World-renowned lyricist, author and Cornwall resident Sir Tim Rice, whose credits include Joseph and the Amazing Technicolour Dreamcoat, Jesus Christ Superstar, Evita, Chess, Aladdin and the Lion King, is backing Cornwall’s bid. In 2021 Sir Tim co-wrote a song called Gee Seven to mark the G7 summit coming to Cornwall. It received its world première in Truro Cathedral performed by the Truro Cathedral Choir and was eventually sung by 27,000 young voices in 31 countries to the G7 leaders. Sir Tim said: “Cornwall has such raw energy and creative ingenuity. I would love to see this channelled, barely tamed, into the year-long celebration that City of Culture would bring, drawing together our communities, young people and visitors, and enabling Cornwall’s cultural brilliance to be recognised and enjoyed way beyond the boundaries of this beautiful south-western outpost.”
Cornish broadcaster Petroc Trelawney said: “I am very excited about Cornwall’s bid for City of Culture 2025. Too many people, both here and across the Tamar, underestimate the cultural wealth ingrained in Cornwall. I was raised on the rich variety of art the county sustains – and I am ever stimulated and rewarded by it today. From world class-chamber music to thrilling visual art, from theatre that nurtures thought to a trad music scene that is continually reinventing itself, Cornwall has it all. With stunning light, open skies and sea, brilliant talent, and a knack for hosting and hospitality, Cornwall is a natural home to the arts. We should be shouting more loudly about what is going on here. Winning the City of Culture bid would shine a bright light on a place where the arts are open to one and all.”

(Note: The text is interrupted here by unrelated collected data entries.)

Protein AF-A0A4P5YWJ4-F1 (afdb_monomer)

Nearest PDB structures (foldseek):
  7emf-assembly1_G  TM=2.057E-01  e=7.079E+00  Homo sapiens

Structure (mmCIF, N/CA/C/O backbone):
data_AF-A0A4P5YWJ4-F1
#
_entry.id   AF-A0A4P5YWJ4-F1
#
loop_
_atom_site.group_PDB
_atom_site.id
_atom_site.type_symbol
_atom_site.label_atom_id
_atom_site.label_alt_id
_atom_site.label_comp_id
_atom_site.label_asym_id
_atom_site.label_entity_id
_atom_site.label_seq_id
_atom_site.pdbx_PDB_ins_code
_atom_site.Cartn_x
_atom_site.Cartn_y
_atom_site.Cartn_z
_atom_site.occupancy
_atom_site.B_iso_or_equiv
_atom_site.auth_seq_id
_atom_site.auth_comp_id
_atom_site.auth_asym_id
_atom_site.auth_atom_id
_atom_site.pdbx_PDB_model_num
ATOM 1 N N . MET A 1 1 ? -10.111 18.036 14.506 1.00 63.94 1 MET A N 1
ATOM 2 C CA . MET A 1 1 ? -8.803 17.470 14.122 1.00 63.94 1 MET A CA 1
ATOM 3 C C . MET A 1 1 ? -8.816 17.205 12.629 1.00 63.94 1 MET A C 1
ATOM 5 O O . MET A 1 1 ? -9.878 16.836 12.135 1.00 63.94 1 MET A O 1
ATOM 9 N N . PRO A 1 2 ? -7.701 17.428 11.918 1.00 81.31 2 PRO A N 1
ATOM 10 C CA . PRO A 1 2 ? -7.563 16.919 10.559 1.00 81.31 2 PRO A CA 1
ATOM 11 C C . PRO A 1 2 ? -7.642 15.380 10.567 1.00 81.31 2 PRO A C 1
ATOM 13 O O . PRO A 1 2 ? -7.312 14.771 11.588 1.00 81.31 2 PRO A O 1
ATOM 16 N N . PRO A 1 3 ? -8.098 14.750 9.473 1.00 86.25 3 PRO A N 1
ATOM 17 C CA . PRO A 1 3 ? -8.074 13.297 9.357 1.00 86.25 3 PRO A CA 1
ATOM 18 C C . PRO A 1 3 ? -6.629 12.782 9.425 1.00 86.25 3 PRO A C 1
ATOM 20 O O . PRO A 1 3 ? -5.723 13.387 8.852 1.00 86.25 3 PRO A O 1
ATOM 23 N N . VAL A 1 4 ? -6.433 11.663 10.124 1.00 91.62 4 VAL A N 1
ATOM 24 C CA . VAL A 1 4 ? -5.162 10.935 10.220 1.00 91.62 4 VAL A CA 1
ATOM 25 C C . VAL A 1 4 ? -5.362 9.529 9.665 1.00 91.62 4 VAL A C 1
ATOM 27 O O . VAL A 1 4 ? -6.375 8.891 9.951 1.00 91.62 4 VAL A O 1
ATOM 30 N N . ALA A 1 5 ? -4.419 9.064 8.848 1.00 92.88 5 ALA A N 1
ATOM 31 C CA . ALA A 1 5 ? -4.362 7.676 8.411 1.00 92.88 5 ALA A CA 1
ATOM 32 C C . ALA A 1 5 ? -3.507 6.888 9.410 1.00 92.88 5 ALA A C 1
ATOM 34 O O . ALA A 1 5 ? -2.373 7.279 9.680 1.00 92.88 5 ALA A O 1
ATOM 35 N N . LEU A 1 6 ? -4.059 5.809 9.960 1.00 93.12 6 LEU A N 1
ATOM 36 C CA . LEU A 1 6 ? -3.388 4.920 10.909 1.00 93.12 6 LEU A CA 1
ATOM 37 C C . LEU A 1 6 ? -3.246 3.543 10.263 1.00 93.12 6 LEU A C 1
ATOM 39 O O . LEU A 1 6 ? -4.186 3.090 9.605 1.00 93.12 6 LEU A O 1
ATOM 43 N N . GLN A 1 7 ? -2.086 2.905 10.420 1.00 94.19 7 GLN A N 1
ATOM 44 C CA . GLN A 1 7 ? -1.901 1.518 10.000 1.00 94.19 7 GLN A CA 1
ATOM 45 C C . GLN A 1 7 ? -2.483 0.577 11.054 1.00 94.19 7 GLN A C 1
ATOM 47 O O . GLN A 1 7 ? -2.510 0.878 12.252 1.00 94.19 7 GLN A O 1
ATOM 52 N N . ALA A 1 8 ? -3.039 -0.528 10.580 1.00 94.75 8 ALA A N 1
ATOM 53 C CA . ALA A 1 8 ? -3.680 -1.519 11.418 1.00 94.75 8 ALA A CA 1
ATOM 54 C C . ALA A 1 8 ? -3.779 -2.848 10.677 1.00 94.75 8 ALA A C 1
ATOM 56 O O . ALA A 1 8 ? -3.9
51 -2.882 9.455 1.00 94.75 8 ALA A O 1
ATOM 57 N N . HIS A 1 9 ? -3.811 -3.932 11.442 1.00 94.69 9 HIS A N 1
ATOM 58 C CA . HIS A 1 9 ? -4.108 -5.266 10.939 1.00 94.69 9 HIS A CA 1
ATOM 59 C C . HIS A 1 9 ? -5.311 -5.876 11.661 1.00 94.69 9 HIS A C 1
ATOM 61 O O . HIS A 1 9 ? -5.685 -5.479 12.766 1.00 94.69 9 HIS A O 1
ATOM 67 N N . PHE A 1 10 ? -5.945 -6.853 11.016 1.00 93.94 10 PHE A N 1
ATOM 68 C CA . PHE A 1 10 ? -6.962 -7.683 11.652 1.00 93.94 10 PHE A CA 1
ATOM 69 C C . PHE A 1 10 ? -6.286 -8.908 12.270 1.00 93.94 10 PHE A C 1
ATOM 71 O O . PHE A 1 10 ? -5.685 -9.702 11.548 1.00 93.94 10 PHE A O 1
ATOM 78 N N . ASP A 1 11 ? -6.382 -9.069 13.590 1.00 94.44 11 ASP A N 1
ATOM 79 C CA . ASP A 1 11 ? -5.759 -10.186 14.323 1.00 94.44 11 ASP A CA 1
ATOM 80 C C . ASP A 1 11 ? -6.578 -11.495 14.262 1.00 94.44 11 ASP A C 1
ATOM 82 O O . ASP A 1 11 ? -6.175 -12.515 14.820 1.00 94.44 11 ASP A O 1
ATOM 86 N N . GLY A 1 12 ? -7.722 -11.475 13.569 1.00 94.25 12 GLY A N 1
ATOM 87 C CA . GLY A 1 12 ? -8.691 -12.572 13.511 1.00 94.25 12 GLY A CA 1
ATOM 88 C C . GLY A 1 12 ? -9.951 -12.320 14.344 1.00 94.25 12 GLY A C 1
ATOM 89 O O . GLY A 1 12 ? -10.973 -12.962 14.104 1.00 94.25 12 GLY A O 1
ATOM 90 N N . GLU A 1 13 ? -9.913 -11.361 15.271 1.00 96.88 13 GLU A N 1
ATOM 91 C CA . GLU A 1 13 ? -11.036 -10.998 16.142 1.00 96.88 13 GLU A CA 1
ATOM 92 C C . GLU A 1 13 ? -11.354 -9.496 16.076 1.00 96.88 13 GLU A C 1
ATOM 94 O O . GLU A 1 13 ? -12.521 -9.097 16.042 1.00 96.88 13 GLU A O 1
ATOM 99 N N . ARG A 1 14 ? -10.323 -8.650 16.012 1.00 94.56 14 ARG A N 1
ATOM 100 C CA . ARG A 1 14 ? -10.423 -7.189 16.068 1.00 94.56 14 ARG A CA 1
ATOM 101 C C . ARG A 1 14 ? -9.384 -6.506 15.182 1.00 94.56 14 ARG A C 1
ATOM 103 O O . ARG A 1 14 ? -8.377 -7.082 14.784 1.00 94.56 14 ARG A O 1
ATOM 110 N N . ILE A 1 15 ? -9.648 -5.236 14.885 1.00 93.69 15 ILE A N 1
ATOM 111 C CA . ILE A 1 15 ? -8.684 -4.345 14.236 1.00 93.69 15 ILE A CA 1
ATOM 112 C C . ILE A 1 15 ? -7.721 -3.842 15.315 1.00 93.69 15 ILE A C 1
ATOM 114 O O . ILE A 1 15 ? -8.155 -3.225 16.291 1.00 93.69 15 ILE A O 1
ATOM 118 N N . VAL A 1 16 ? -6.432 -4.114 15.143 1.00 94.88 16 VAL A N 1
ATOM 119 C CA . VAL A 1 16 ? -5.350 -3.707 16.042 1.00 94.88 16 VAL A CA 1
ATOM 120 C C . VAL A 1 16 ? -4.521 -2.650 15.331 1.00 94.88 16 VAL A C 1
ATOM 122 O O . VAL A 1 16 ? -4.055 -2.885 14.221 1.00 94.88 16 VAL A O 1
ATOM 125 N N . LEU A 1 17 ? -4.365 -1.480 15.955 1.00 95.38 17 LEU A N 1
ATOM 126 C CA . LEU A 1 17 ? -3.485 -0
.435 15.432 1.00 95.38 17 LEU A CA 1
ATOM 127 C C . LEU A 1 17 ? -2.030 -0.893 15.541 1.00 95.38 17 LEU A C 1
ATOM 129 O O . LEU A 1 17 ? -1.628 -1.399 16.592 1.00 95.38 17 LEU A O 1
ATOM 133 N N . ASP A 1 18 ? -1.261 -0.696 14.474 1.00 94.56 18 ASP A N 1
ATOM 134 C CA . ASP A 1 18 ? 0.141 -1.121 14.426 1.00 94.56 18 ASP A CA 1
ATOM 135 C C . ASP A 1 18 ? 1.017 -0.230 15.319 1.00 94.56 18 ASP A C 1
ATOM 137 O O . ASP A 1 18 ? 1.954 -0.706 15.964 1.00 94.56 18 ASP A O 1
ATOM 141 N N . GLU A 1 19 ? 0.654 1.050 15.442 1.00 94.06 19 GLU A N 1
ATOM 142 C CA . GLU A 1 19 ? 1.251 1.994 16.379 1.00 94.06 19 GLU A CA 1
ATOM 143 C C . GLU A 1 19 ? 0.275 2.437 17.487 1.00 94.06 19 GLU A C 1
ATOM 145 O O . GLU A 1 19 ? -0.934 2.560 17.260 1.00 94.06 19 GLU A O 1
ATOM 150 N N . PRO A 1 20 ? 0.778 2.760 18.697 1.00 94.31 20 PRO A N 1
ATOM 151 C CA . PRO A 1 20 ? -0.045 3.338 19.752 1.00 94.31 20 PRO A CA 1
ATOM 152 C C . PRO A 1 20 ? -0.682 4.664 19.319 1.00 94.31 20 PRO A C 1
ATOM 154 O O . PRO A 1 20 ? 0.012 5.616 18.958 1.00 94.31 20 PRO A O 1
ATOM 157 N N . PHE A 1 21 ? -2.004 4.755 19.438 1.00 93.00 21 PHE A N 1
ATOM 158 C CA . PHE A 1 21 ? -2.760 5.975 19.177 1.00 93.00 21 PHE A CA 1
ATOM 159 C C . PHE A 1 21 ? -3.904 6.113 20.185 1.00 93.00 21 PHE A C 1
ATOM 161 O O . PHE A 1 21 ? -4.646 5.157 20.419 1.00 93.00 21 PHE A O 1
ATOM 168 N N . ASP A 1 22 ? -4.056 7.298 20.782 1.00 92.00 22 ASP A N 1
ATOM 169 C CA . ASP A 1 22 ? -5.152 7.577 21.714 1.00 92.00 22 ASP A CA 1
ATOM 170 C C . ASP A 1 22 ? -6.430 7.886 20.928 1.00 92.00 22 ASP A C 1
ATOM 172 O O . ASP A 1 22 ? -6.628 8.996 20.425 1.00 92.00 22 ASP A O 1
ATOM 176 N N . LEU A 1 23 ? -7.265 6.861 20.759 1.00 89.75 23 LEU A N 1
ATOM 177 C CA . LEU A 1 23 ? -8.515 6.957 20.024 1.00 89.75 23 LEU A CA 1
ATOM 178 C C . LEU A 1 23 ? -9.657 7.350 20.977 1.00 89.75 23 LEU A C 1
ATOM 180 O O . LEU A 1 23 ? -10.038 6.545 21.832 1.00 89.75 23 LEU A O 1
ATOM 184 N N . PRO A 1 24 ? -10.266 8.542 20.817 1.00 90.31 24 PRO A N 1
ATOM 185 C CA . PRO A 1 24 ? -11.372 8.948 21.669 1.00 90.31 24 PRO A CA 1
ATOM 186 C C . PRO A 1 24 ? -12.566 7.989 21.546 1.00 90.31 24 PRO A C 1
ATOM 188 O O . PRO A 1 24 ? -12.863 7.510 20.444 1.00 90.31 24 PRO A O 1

Helen Glover MBE, double Olympic rowing champion and triple world champion, who was born in Cornwall and grew up in Penzance, said: “From gig rowing to rugby, sport is a vital part of Cornwall’s culture, and we’ve shown we can stage world class events like last year’s Tour of Britain. City of Culture status would be a huge boost for the county and I wish the bid every success.”
Maria Balshaw, Director of Tate and Chair of the National Museum Directors’ Council, said: “Tate St Ives has always celebrated Cornwall’s unique place in history, as a point of connection and exchange for many of the most innovative modern artists from across Britain and around the world. The legacy of those exchanges lives on today, inspiring new generations of artists and visitors, as well as fuelling a vibrant creative community in the region. Tate is proud to be part of that community and we would be delighted to use our national and international platform to help Cornwall achieve its ambitions for 2025 and beyond.”

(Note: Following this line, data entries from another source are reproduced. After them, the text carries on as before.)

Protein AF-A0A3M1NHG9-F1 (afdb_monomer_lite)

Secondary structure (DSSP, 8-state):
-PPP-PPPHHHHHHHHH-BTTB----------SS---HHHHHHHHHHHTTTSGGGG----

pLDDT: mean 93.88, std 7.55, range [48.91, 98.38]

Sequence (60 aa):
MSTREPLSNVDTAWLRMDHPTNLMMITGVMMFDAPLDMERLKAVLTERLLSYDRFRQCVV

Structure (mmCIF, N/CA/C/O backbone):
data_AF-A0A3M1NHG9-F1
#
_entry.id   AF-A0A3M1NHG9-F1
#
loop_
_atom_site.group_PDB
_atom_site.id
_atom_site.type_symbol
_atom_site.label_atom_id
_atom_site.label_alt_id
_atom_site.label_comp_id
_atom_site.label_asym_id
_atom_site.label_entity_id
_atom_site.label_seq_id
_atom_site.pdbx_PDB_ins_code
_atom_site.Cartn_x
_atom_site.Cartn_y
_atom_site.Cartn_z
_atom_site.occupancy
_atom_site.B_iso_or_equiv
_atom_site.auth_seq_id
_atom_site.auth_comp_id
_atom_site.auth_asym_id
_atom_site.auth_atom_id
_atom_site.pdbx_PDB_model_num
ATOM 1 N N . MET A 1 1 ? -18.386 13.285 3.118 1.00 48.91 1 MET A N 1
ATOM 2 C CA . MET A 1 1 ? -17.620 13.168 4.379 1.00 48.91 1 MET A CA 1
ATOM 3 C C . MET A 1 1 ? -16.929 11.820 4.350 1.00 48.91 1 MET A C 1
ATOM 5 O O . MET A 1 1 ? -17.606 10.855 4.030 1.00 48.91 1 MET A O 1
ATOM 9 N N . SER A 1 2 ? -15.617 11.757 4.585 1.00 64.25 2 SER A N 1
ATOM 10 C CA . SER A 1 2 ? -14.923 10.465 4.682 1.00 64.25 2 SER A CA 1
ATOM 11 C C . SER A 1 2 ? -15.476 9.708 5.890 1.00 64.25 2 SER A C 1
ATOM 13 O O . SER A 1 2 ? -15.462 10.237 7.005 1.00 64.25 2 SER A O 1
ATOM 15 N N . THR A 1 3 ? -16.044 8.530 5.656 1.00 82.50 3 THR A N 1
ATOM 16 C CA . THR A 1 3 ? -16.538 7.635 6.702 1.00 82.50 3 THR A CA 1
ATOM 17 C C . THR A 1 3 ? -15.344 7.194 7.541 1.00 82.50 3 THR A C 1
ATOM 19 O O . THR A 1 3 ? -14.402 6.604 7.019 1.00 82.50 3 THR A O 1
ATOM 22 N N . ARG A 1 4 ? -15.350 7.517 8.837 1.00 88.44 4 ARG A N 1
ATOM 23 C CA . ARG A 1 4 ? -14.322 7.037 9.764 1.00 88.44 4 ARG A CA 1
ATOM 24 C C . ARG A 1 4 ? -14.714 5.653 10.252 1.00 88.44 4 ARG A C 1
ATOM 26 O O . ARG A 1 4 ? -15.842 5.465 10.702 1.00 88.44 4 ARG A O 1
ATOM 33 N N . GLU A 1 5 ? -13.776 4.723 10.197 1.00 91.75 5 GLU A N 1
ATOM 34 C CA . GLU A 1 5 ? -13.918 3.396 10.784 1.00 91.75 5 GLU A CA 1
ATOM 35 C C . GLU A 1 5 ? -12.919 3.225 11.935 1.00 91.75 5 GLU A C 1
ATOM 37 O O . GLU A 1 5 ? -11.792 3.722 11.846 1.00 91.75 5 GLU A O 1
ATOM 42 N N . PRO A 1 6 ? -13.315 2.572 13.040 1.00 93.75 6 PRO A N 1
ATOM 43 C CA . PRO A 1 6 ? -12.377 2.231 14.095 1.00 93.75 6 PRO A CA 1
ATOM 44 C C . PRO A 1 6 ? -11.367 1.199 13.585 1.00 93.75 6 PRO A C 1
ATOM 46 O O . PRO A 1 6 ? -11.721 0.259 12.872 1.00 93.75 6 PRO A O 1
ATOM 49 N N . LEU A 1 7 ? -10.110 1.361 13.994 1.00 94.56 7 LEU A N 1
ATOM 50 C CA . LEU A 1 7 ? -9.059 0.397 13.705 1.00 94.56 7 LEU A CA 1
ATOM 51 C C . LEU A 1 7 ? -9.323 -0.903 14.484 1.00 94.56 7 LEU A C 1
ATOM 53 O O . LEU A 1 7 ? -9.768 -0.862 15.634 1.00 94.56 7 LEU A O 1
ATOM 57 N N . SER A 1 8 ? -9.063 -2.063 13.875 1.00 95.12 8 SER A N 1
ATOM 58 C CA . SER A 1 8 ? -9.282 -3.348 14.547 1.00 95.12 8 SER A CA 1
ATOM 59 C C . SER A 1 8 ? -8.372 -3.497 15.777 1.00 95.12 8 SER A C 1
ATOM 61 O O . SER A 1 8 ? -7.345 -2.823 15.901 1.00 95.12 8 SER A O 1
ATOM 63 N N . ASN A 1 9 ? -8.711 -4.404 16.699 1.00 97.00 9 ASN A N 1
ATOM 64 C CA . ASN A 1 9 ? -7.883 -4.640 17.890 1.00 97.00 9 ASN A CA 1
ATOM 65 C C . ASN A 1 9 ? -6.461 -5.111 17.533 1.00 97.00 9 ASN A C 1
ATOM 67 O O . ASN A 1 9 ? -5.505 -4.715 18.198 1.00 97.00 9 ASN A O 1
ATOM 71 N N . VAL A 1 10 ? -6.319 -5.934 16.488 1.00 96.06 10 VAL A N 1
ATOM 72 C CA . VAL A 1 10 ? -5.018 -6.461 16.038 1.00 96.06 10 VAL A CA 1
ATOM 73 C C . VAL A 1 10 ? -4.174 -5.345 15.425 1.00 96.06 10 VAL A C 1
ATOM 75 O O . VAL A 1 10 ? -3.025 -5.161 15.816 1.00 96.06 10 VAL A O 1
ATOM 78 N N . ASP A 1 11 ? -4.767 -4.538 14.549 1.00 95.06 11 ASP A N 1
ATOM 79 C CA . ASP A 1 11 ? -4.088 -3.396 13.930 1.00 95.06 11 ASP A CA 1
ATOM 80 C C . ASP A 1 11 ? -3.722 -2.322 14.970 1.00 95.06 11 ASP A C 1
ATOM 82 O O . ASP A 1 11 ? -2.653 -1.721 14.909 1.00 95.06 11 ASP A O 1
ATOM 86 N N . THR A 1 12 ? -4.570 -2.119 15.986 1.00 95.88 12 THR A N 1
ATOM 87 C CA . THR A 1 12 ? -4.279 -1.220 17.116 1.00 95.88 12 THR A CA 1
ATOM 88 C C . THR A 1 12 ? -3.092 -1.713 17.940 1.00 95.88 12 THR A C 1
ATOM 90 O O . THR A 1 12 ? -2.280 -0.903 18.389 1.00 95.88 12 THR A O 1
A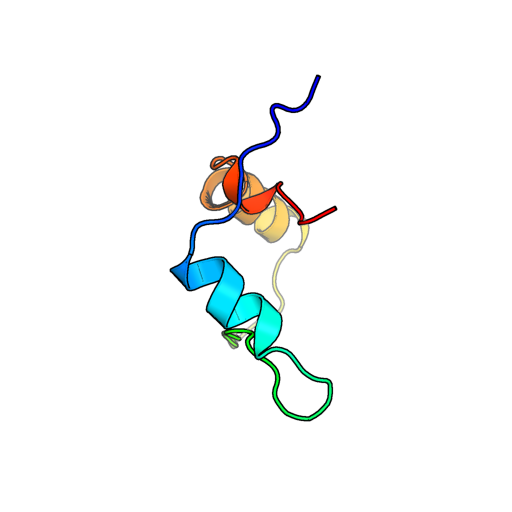TOM 93 N N . ALA A 1 13 ? -2.968 -3.026 18.154 1.00 95.81 13 ALA A N 1
ATOM 94 C CA . ALA A 1 13 ? -1.789 -3.586 18.807 1.00 95.81 13 ALA A CA 1
ATOM 95 C C . ALA A 1 13 ? -0.530 -3.336 17.965 1.00 95.81 13 ALA A C 1
ATOM 97 O O . ALA A 1 13 ? 0.486 -2.914 18.512 1.00 95.81 13 ALA A O 1
ATOM 98 N N . TRP A 1 14 ? -0.627 -3.504 16.642 1.00 95.38 14 TRP A N 1
ATOM 99 C CA . TRP A 1 14 ? 0.479 -3.256 15.720 1.00 95.38 14 TRP A CA 1
ATOM 100 C C . TRP A 1 14 ? 0.938 -1.792 15.753 1.00 95.38 14 TRP A C 1
ATOM 102 O O . TRP A 1 14 ? 2.126 -1.525 15.926 1.00 95.38 14 TRP A O 1
ATOM 112 N N . LEU A 1 15 ? -0.014 -0.852 15.719 1.00 94.62 15 LEU A N 1
ATOM 113 C CA . LEU A 1 15 ? 0.236 0.588 15.830 1.00 94.62 15 LEU A CA 1
ATOM 114 C C . LEU A 1 15 ? 0.910 0.970 17.157 1.00 94.62 15 LEU A C 1
ATOM 116 O O . LEU A 1 15 ? 1.800 1.811 17.179 1.00 94.62 15 LEU A O 1
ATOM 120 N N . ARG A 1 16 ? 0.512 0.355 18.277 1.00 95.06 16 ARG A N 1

Linda Taylor, Leader of Cornwall Council added: “Cornwall has a track record of putting on global events and welcoming guests from around the UK and the world. Last year’s Tour of Britain cycle race and G7 summit demonstrated what a great host Cornwall would make for UK City of Culture in 2025. The bid includes something for everyone and if successful, will be a great opportunity for communities all across Cornwall to engage in culture throughout the year.”
Sir Howard Panter, world-renowned theatre owner and producer, with over 40 years of experience in the arts and entertainment industry, said: “Cornwall is such a magnet for creatives and one of the most beautiful natural stages for performance. City of Culture would give Cornwall the cultural recognition it deserves and an opportunity for people at home and Cornish diaspora around the world to unite in shared experiences.”